Italia Week: Milan!

Map of Italy - Milan
Our final destination: Milan. Milan is a real working city. There are way fewer tourists and much more real life buzzing around. We stayed with my friend L.V., who lives in a gorgeous old Milanese home right by the Castello Sforzesco. They showed us all the sights in Milan and took us to their favorite spots for lunch and dinner.

Milan
We started at Convivium (Via Ponte Vetero, 21), a restaurant that L.V. goes to all the time with her parents. Apparently Mr. V goes three times a week for the truffle gnocchi (confirmed, it is that good). The V’s ordered almost everything for us so we just sat back and enjoyed the show. First up, we had this amazing warm flat bread with olive oil, salt crusts, oregano, and rosemary. It was very slightly crisp and mostly soft and chewy.

Milan
We also shared a margarita pie. It was made from the same kind of bread as above, so it was just slightly crisp and mostly soft. The tomato sauce and cheese were both very thinly spread on, keeping it light. I tend to like it when the cheese is in globs rather than spread out like this because I like bites of pizza without cheese.

Milan
Both L.V. and LAW got the steak with rosemary and pepper on top. The steak was very rare and juicy.

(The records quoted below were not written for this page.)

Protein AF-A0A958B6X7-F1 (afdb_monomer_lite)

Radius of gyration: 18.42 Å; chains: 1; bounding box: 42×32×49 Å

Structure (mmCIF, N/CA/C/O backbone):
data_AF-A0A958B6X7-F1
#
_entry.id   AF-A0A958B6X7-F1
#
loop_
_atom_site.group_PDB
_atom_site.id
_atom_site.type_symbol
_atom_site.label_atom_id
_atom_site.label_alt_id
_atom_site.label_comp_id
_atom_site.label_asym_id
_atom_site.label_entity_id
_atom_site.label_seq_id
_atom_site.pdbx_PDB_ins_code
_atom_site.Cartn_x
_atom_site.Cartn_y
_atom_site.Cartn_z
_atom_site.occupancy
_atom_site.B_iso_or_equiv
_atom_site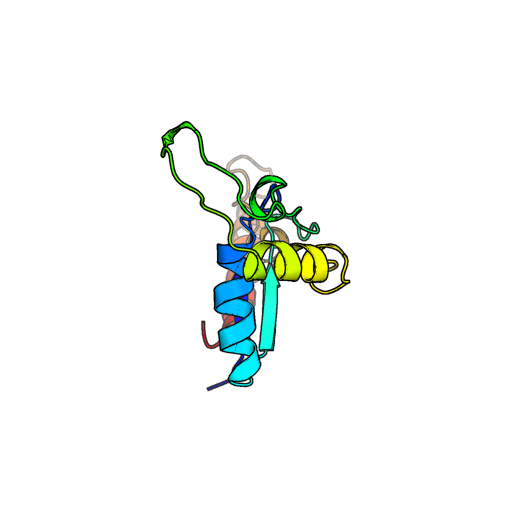.auth_seq_id
_atom_site.auth_comp_id
_atom_site.auth_asym_id
_atom_site.auth_atom_id
_atom_site.pdbx_PDB_model_num
ATOM 1 N N . MET A 1 1 ? -18.216 -15.392 -0.193 1.00 63.00 1 MET A N 1
ATOM 2 C CA . MET A 1 1 ? -16.824 -14.959 -0.413 1.00 63.00 1 MET A CA 1
ATOM 3 C C . MET A 1 1 ? -16.862 -13.854 -1.436 1.00 63.00 1 MET A C 1
ATOM 5 O O . MET A 1 1 ? -17.511 -14.027 -2.467 1.00 63.00 1 MET A O 1
ATOM 9 N N . THR A 1 2 ? -16.339 -12.696 -1.070 1.00 79.00 2 THR A N 1
ATOM 10 C CA . THR A 1 2 ? -16.619 -11.418 -1.718 1.00 79.00 2 THR A CA 1
ATOM 11 C C . THR A 1 2 ? -15.713 -11.062 -2.892 1.00 79.00 2 THR A C 1
ATOM 13 O O . THR A 1 2 ? -15.953 -10.020 -3.449 1.00 79.00 2 THR A O 1
ATOM 16 N N . LYS A 1 3 ? -14.731 -11.825 -3.374 1.00 93.69 3 LYS A N 1
ATOM 17 C CA . LYS A 1 3 ? -13.836 -11.426 -4.495 1.00 93.69 3 LYS A CA 1
ATOM 18 C C . LYS A 1 3 ? -13.320 -9.973 -4.417 1.00 93.69 3 LYS A C 1
ATOM 20 O O . LYS A 1 3 ? -13.190 -9.282 -5.436 1.00 93.69 3 LYS A O 1
ATOM 25 N N . LYS A 1 4 ? -13.019 -9.506 -3.207 1.00 97.75 4 LYS A N 1
ATOM 26 C CA . LYS A 1 4 ? -12.503 -8.161 -2.962 1.00 97.75 4 LYS A CA 1
ATOM 27 C C . LYS A 1 4 ? -11.276 -8.232 -2.069 1.00 97.75 4 LYS A C 1
ATOM 29 O O . LYS A 1 4 ? -11.313 -8.931 -1.065 1.00 97.75 4 LYS A O 1
ATOM 34 N N . ILE A 1 5 ? -10.212 -7.540 -2.455 1.00 97.75 5 ILE A N 1
ATOM 35 C CA . ILE A 1 5 ? -8.922 -7.532 -1.761 1.00 97.75 5 ILE A CA 1
ATOM 36 C C . ILE A 1 5 ? -8.604 -6.107 -1.328 1.00 97.75 5 ILE A C 1
ATOM 38 O O . ILE A 1 5 ? -8.834 -5.169 -2.098 1.00 97.75 5 ILE A O 1
ATOM 42 N N . LEU A 1 6 ? -8.057 -5.947 -0.128 1.00 97.69 6 LEU A N 1
ATOM 43 C CA . LEU A 1 6 ? -7.476 -4.688 0.318 1.00 97.69 6 LEU A CA 1
ATOM 44 C C . LEU A 1 6 ? -5.952 -4.729 0.141 1.00 97.69 6 LEU A C 1
ATOM 46 O O . LEU A 1 6 ? -5.245 -5.457 0.830 1.00 97.69 6 LEU A O 1
ATOM 50 N N . CYS A 1 7 ? -5.426 -3.933 -0.788 1.00 97.75 7 CYS A N 1
ATOM 51 C CA . CYS A 1 7 ? -3.992 -3.834 -1.039 1.00 97.75 7 CYS A CA 1
ATOM 52 C C . CYS A 1 7 ? -3.401 -2.611 -0.326 1.00 97.75 7 CYS A C 1
ATOM 54 O O . CYS A 1 7 ? -3.645 -1.464 -0.709 1.00 97.75 7 CYS A O 1
ATOM 56 N N . CYS A 1 8 ? -2.595 -2.859 0.705 1.00 97.06 8 CYS A N 1
ATOM 57 C CA . CYS A 1 8 ? -1.876 -1.815 1.431 1.00 97.06 8 CYS A CA 1
ATOM 58 C C . CYS A 1 8 ? -0.531 -1.514 0.762 1.00 97.06 8 CYS A C 1
ATOM 60 O O . CYS A 1 8 ? 0.291 -2.410 0.575 1.00 97.06 8 CYS A O 1
ATOM 62 N N . LEU A 1 9 ? -0.288 -0.240 0.458 1.00 97.56 9 LEU A N 1
ATOM 63 C CA . LEU A 1 9 ? 0.951 0.255 -0.135 1.00 97.56 9 LEU A CA 1
ATOM 64 C C . LEU A 1 9 ? 1.640 1.251 0.804 1.00 97.56 9 LEU A C 1
ATOM 66 O O . LEU A 1 9 ? 1.001 2.005 1.542 1.00 97.56 9 LEU A O 1
ATOM 70 N N . SER A 1 10 ? 2.971 1.276 0.750 1.00 96.75 10 SER A N 1
ATOM 71 C CA . SER A 1 10 ? 3.755 2.344 1.371 1.00 96.75 10 SER A CA 1
ATOM 72 C C . SER A 1 10 ? 3.469 3.672 0.672 1.00 96.75 10 SER A C 1
ATOM 74 O O . SER A 1 10 ? 3.431 3.740 -0.553 1.00 96.75 10 SER A O 1
ATOM 76 N N . GLU A 1 11 ? 3.320 4.743 1.450 1.00 94.50 11 GLU A N 1
ATOM 77 C CA . GLU A 1 11 ? 3.082 6.093 0.922 1.00 94.50 11 GLU A CA 1
ATOM 78 C C . GLU A 1 11 ? 4.297 6.679 0.190 1.00 94.50 11 GLU A C 1
ATOM 80 O O . GLU A 1 11 ? 4.153 7.528 -0.685 1.00 94.50 11 GLU A O 1
ATOM 85 N N . TRP A 1 12 ? 5.500 6.217 0.534 1.00 95.12 12 TRP A N 1
ATOM 86 C CA . TRP A 1 12 ? 6.760 6.802 0.065 1.00 95.12 12 TRP A CA 1
ATOM 87 C C . TRP A 1 12 ? 7.347 6.113 -1.161 1.00 95.12 12 TRP A C 1
ATOM 89 O O . TRP A 1 12 ? 8.349 6.572 -1.705 1.00 95.12 12 TRP A O 1
ATOM 99 N N . GLY A 1 13 ? 6.756 5.003 -1.585 1.00 95.62 13 GLY A N 1
ATOM 100 C CA . GLY A 1 13 ? 7.293 4.225 -2.685 1.00 95.62 13 GLY A CA 1
ATOM 101 C C . GLY A 1 13 ? 6.826 2.785 -2.648 1.00 95.62 13 GLY A C 1
ATOM 102 O O . GLY A 1 13 ? 6.790 2.184 -1.576 1.00 95.62 13 GLY A O 1
ATOM 103 N N . TYR A 1 14 ? 6.531 2.225 -3.815 1.00 97.19 14 TYR A N 1
ATOM 104 C CA . TYR A 1 14 ? 6.348 0.787 -3.993 1.00 97.19 14 TYR A CA 1
ATOM 105 C C . TYR A 1 14 ? 7.274 0.251 -5.087 1.00 97.19 14 TYR A C 1
ATOM 107 O O . TYR A 1 14 ? 7.617 0.967 -6.035 1.00 97.19 14 TYR A O 1
ATOM 115 N N . TRP A 1 15 ? 7.673 -1.015 -4.954 1.00 97.50 15 TRP A N 1
ATOM 116 C CA . TRP A 1 15 ? 8.374 -1.726 -6.016 1.00 97.50 15 TRP A CA 1
ATOM 117 C C . TRP A 1 15 ? 7.361 -2.228 -7.045 1.00 97.50 15 TRP A C 1
ATOM 119 O O . TRP A 1 15 ? 6.415 -2.936 -6.706 1.00 97.50 15 TRP A O 1
ATOM 129 N N . GLY A 1 16 ? 7.543 -1.841 -8.306 1.00 96.94 16 GLY A N 1
ATOM 130 C CA . GLY A 1 16 ? 6.601 -2.098 -9.391 1.00 96.94 16 GLY A CA 1
ATOM 131 C C . GLY A 1 16 ? 6.136 -3.548 -9.505 1.00 96.94 16 GLY A C 1
ATOM 132 O O . GLY A 1 16 ? 4.935 -3.806 -9.519 1.00 96.94 16 GLY A O 1
ATOM 133 N N . GLU A 1 17 ? 7.068 -4.502 -9.514 1.00 96.06 17 GLU A N 1
ATOM 134 C CA . GLU A 1 17 ? 6.752 -5.932 -9.632 1.00 96.06 17 GLU A CA 1
ATOM 135 C C . GLU A 1 17 ? 5.939 -6.475 -8.443 1.00 96.06 17 GLU A C 1
ATOM 137 O O . GLU A 1 17 ? 5.035 -7.287 -8.647 1.00 96.06 17 GLU A O 1
ATOM 142 N N . GLU A 1 18 ? 6.183 -5.978 -7.226 1.00 96.94 18 GLU A N 1
ATOM 143 C CA . GLU A 1 18 ? 5.462 -6.406 -6.016 1.00 96.94 18 GLU A CA 1
ATOM 144 C C . GLU A 1 18 ? 3.987 -5.984 -6.032 1.00 96.94 18 GLU A C 1
ATOM 146 O O . GLU A 1 18 ? 3.152 -6.646 -5.417 1.00 96.94 18 GLU A O 1
ATOM 151 N N . LEU A 1 19 ? 3.650 -4.917 -6.764 1.00 97.19 19 LEU A N 1
ATOM 152 C CA . LEU A 1 19 ? 2.265 -4.516 -7.007 1.00 97.19 19 LEU A CA 1
ATOM 153 C C . LEU A 1 19 ? 1.699 -5.178 -8.271 1.00 97.19 19 LEU A C 1
ATOM 155 O O . LEU A 1 19 ? 0.639 -5.801 -8.223 1.00 97.19 19 LEU A O 1
ATOM 159 N N . VAL A 1 20 ? 2.387 -5.027 -9.406 1.00 97.06 20 VAL A N 1
ATOM 160 C CA . VAL A 1 20 ? 1.905 -5.456 -10.728 1.00 97.06 20 VAL A CA 1
ATOM 161 C C . VAL A 1 20 ? 1.656 -6.959 -10.765 1.00 97.06 20 VAL A C 1
ATOM 163 O O . VAL A 1 20 ? 0.612 -7.377 -11.263 1.00 97.06 20 VAL A O 1
ATOM 166 N N . GLY A 1 21 ? 2.580 -7.768 -10.236 1.00 96.31 21 GLY A N 1
ATOM 167 C CA . GLY A 1 21 ? 2.476 -9.227 -10.273 1.00 96.31 21 GLY A CA 1
ATOM 168 C C . GLY A 1 21 ? 1.176 -9.727 -9.632 1.00 96.31 21 GLY A C 1
ATOM 169 O O . GLY A 1 21 ? 0.357 -10.346 -10.320 1.00 96.31 21 GLY A O 1
ATOM 170 N N . PRO A 1 22 ? 0.926 -9.427 -8.343 1.00 96.75 22 PRO A N 1
ATOM 171 C CA . PRO A 1 22 ? -0.336 -9.766 -7.694 1.00 96.75 22 PRO A CA 1
ATOM 172 C C . PRO A 1 22 ? -1.552 -9.117 -8.363 1.00 96.75 22 PRO A C 1
ATOM 174 O O . PRO A 1 22 ? -2.563 -9.793 -8.559 1.00 96.75 22 PRO A O 1
ATOM 177 N N . TYR A 1 23 ? -1.466 -7.838 -8.745 1.00 97.06 23 TYR A N 1
ATOM 178 C CA . TYR A 1 23 ? -2.580 -7.105 -9.350 1.00 97.06 23 TYR A CA 1
ATOM 179 C C . TYR A 1 23 ? -3.079 -7.763 -10.643 1.00 97.06 23 TYR A C 1
ATOM 181 O O . TYR A 1 23 ? -4.272 -8.053 -10.767 1.00 97.06 23 TYR A O 1
ATOM 189 N N . ASP A 1 24 ? -2.183 -8.052 -11.588 1.00 96.06 24 ASP A N 1
ATOM 190 C CA . ASP A 1 24 ? -2.548 -8.629 -12.886 1.00 96.06 24 ASP A CA 1
ATOM 191 C C . ASP A 1 24 ? -3.138 -10.045 -12.713 1.00 96.06 24 ASP A C 1
ATOM 193 O O . ASP A 1 24 ? -4.140 -10.392 -13.344 1.00 96.06 24 ASP A O 1
ATOM 197 N N . VAL A 1 25 ? -2.589 -10.857 -11.800 1.00 97.00 25 VAL A N 1
ATOM 198 C CA . VAL A 1 25 ? -3.107 -12.209 -11.518 1.00 97.00 25 VAL A CA 1
ATOM 199 C C . VAL A 1 25 ? -4.493 -12.163 -10.868 1.00 97.00 25 VAL A C 1
ATOM 201 O O . VAL A 1 25 ? -5.399 -12.892 -11.285 1.00 97.00 25 VAL A O 1
ATOM 204 N N . LEU A 1 26 ? -4.677 -11.327 -9.845 1.00 97.00 26 LEU A N 1
ATOM 205 C CA . LEU A 1 26 ? -5.929 -11.236 -9.090 1.00 97.00 26 LEU A CA 1
ATOM 206 C C . LEU A 1 26 ? -7.064 -10.668 -9.949 1.00 97.00 26 LEU A C 1
ATOM 208 O O . LEU A 1 26 ? -8.159 -11.240 -9.992 1.00 97.00 26 LEU A O 1
ATOM 212 N N . THR A 1 27 ? -6.800 -9.592 -10.691 1.00 96.38 27 THR A N 1
ATOM 213 C CA . THR A 1 27 ? -7.796 -8.982 -11.585 1.00 96.38 27 THR A CA 1
ATOM 214 C C . THR A 1 27 ? -8.200 -9.930 -12.714 1.00 96.38 27 THR A C 1
ATOM 216 O O . THR A 1 27 ? -9.393 -10.073 -12.987 1.00 96.38 27 THR A O 1
ATOM 219 N N . ALA A 1 28 ? -7.262 -10.696 -13.285 1.00 97.25 28 ALA A N 1
ATOM 220 C CA . ALA A 1 28 ? -7.572 -11.735 -14.273 1.00 97.25 28 ALA A CA 1
ATOM 221 C C . ALA A 1 28 ? -8.479 -12.858 -13.723 1.00 97.25 28 ALA A C 1
ATOM 223 O O . ALA A 1 28 ? -9.189 -13.520 -14.483 1.00 97.25 28 ALA A O 1
ATOM 224 N N . LYS A 1 29 ? -8.495 -13.080 -12.401 1.00 96.75 29 LYS A N 1
ATOM 225 C CA . LYS A 1 29 ? -9.409 -14.019 -11.715 1.00 96.75 29 LYS A CA 1
ATOM 226 C C . LYS A 1 29 ? -10.735 -13.375 -11.277 1.00 96.75 29 LYS A C 1
ATOM 228 O O . LYS A 1 29 ? -11.598 -14.050 -10.691 1.00 96.75 29 LYS A O 1
ATOM 233 N N . GLY A 1 30 ? -10.928 -12.100 -11.605 1.00 96.81 30 GLY A N 1
ATOM 234 C CA . GLY A 1 30 ? -12.132 -11.329 -11.319 1.00 96.81 30 GLY A CA 1
ATOM 235 C C . GLY A 1 30 ? -12.212 -10.826 -9.881 1.00 96.81 30 GLY A C 1
ATOM 236 O O . GLY A 1 30 ? -13.322 -10.649 -9.386 1.00 96.81 30 GLY A O 1
ATOM 237 N N . TYR A 1 31 ? -11.074 -10.652 -9.201 1.00 97.75 31 TYR A N 1
ATOM 238 C CA . TYR A 1 31 ? -11.036 -9.912 -7.942 1.00 97.75 31 TYR A CA 1
ATOM 239 C C . TYR A 1 31 ? -11.055 -8.407 -8.213 1.00 97.75 31 TYR A C 1
ATOM 241 O O . TYR A 1 31 ? -10.405 -7.919 -9.138 1.00 97.75 31 TYR A O 1
ATOM 249 N N . SER A 1 32 ? -11.785 -7.684 -7.371 1.00 97.12 32 SER A N 1
ATOM 250 C CA . SER A 1 32 ? -11.665 -6.232 -7.231 1.00 97.12 32 SER A CA 1
ATOM 251 C C . SER A 1 32 ? -10.650 -5.909 -6.138 1.00 97.12 32 SER A C 1
ATOM 253 O O . SER A 1 32 ? -10.535 -6.652 -5.163 1.00 97.12 32 SER A O 1
ATOM 255 N N . ILE A 1 33 ? -9.893 -4.830 -6.312 1.00 97.75 33 ILE A N 1
ATOM 256 C CA . ILE A 1 33 ? -8.824 -4.445 -5.390 1.00 97.75 33 ILE A CA 1
ATOM 257 C C . ILE A 1 33 ? -9.040 -2.987 -5.011 1.00 97.75 33 ILE A C 1
ATOM 259 O O . ILE A 1 33 ? -9.061 -2.129 -5.893 1.00 97.75 33 ILE A O 1
ATOM 263 N N . ASP A 1 34 ? -9.183 -2.728 -3.714 1.00 97.81 34 ASP A N 1
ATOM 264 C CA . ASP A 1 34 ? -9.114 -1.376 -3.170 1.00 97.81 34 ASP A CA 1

With a great cut of meat, all you really need is some basic seasonings to enhance the flavor.

Milan
I had the beef cheek pappardelle, purely to compensate for my last pasta in Rome (still craving that amatriciana). And I’m SO glad I did! Thick, wide, chewy pasta tossed with a heavy tomato sauce… it doesn’t get much better than this. I used the bread to soak up the rest of my sauce so I pretty much returned my plate clean. No need to wash again, sir.

Milan
Mr. V insisted that we try the two types of affogato the restaurant had. I had the vanilla scoop with chocolate and nuts on top (hot espresso on the bottom, of course).

Milan
LAW had the chocolate ball with a vanilla center and coated with cocoa. Both were beautiful and so tasty. Sweet and creamy goes so will with espresso… my only issue with affogatos is that melting ice cream kind of stresses me out. I feel like I have to eat it all before it melts!

Milan
(I apologize for the Instagram photo. I can’t find my original anymore for some reason!) After wandering around all day and visiting this beautiful Duomo, which took over 400 years to complete, we were ready for dinner again.

Milan
L.V. took us to a homey pizzeria on our last night: Il Kaimano (Via Fiori Chiari, 20). We shared a marinara pie, which, like all pizzas we had had on this trip, was deliciously simple. Great, lightly crisp crust and soft overall. This pizza had the same poofy outer crust as Luzzo’s, but was more structured (less floppy and messy..I do like the mess).

Milan
My favorite thing from this restaurant was their hot sauce. Or hot oil rather. It is made similarly to how a lot of Chinese hot oils are made, except with olive oil. Beautiful SPICY red peppers are just soaked, DRENCHED, in olive oil. Not sure if they were fried beforehand.

Milan
It was surprisingly spicy and incredibly addictive. I need to learn how to make some of this…

Milan
We also got the fried zucchini flowers because I realized I had seen it on almost every Italian menu but had yet to try it. The flowers did not have a particularly strong flavor but had a wonderful light texture.
Milan
LAW wanted just a classic spaghetti bolognese for his last entree. This is always a success. There isn’t a single restaurant we went to in Italy that overcooked their pastas. Al dente is the norm, not an exceptional surprise like it is in many American Italian restaurants.

Milan
I had the Milanese risotto with parmesan and saffron. This is going to sound terrible, but I really don’t mean it in a bad way: it tasted like a REALLY amazing mac and cheese. The rice was chewy, cheesy, and super fragrant from the saffron. It was very heavy, so I could barely finish, but was great. I’m glad I got to try it!

Milan
L.V. got an artichoke salad with parmesan. It was made with none of that silly heavily pickled stuff we have here. The artichokes were real, and tasted like much more natural, lighter versions of the pickled kind. The salty cheese complimented the natural nuttiness of the chokes.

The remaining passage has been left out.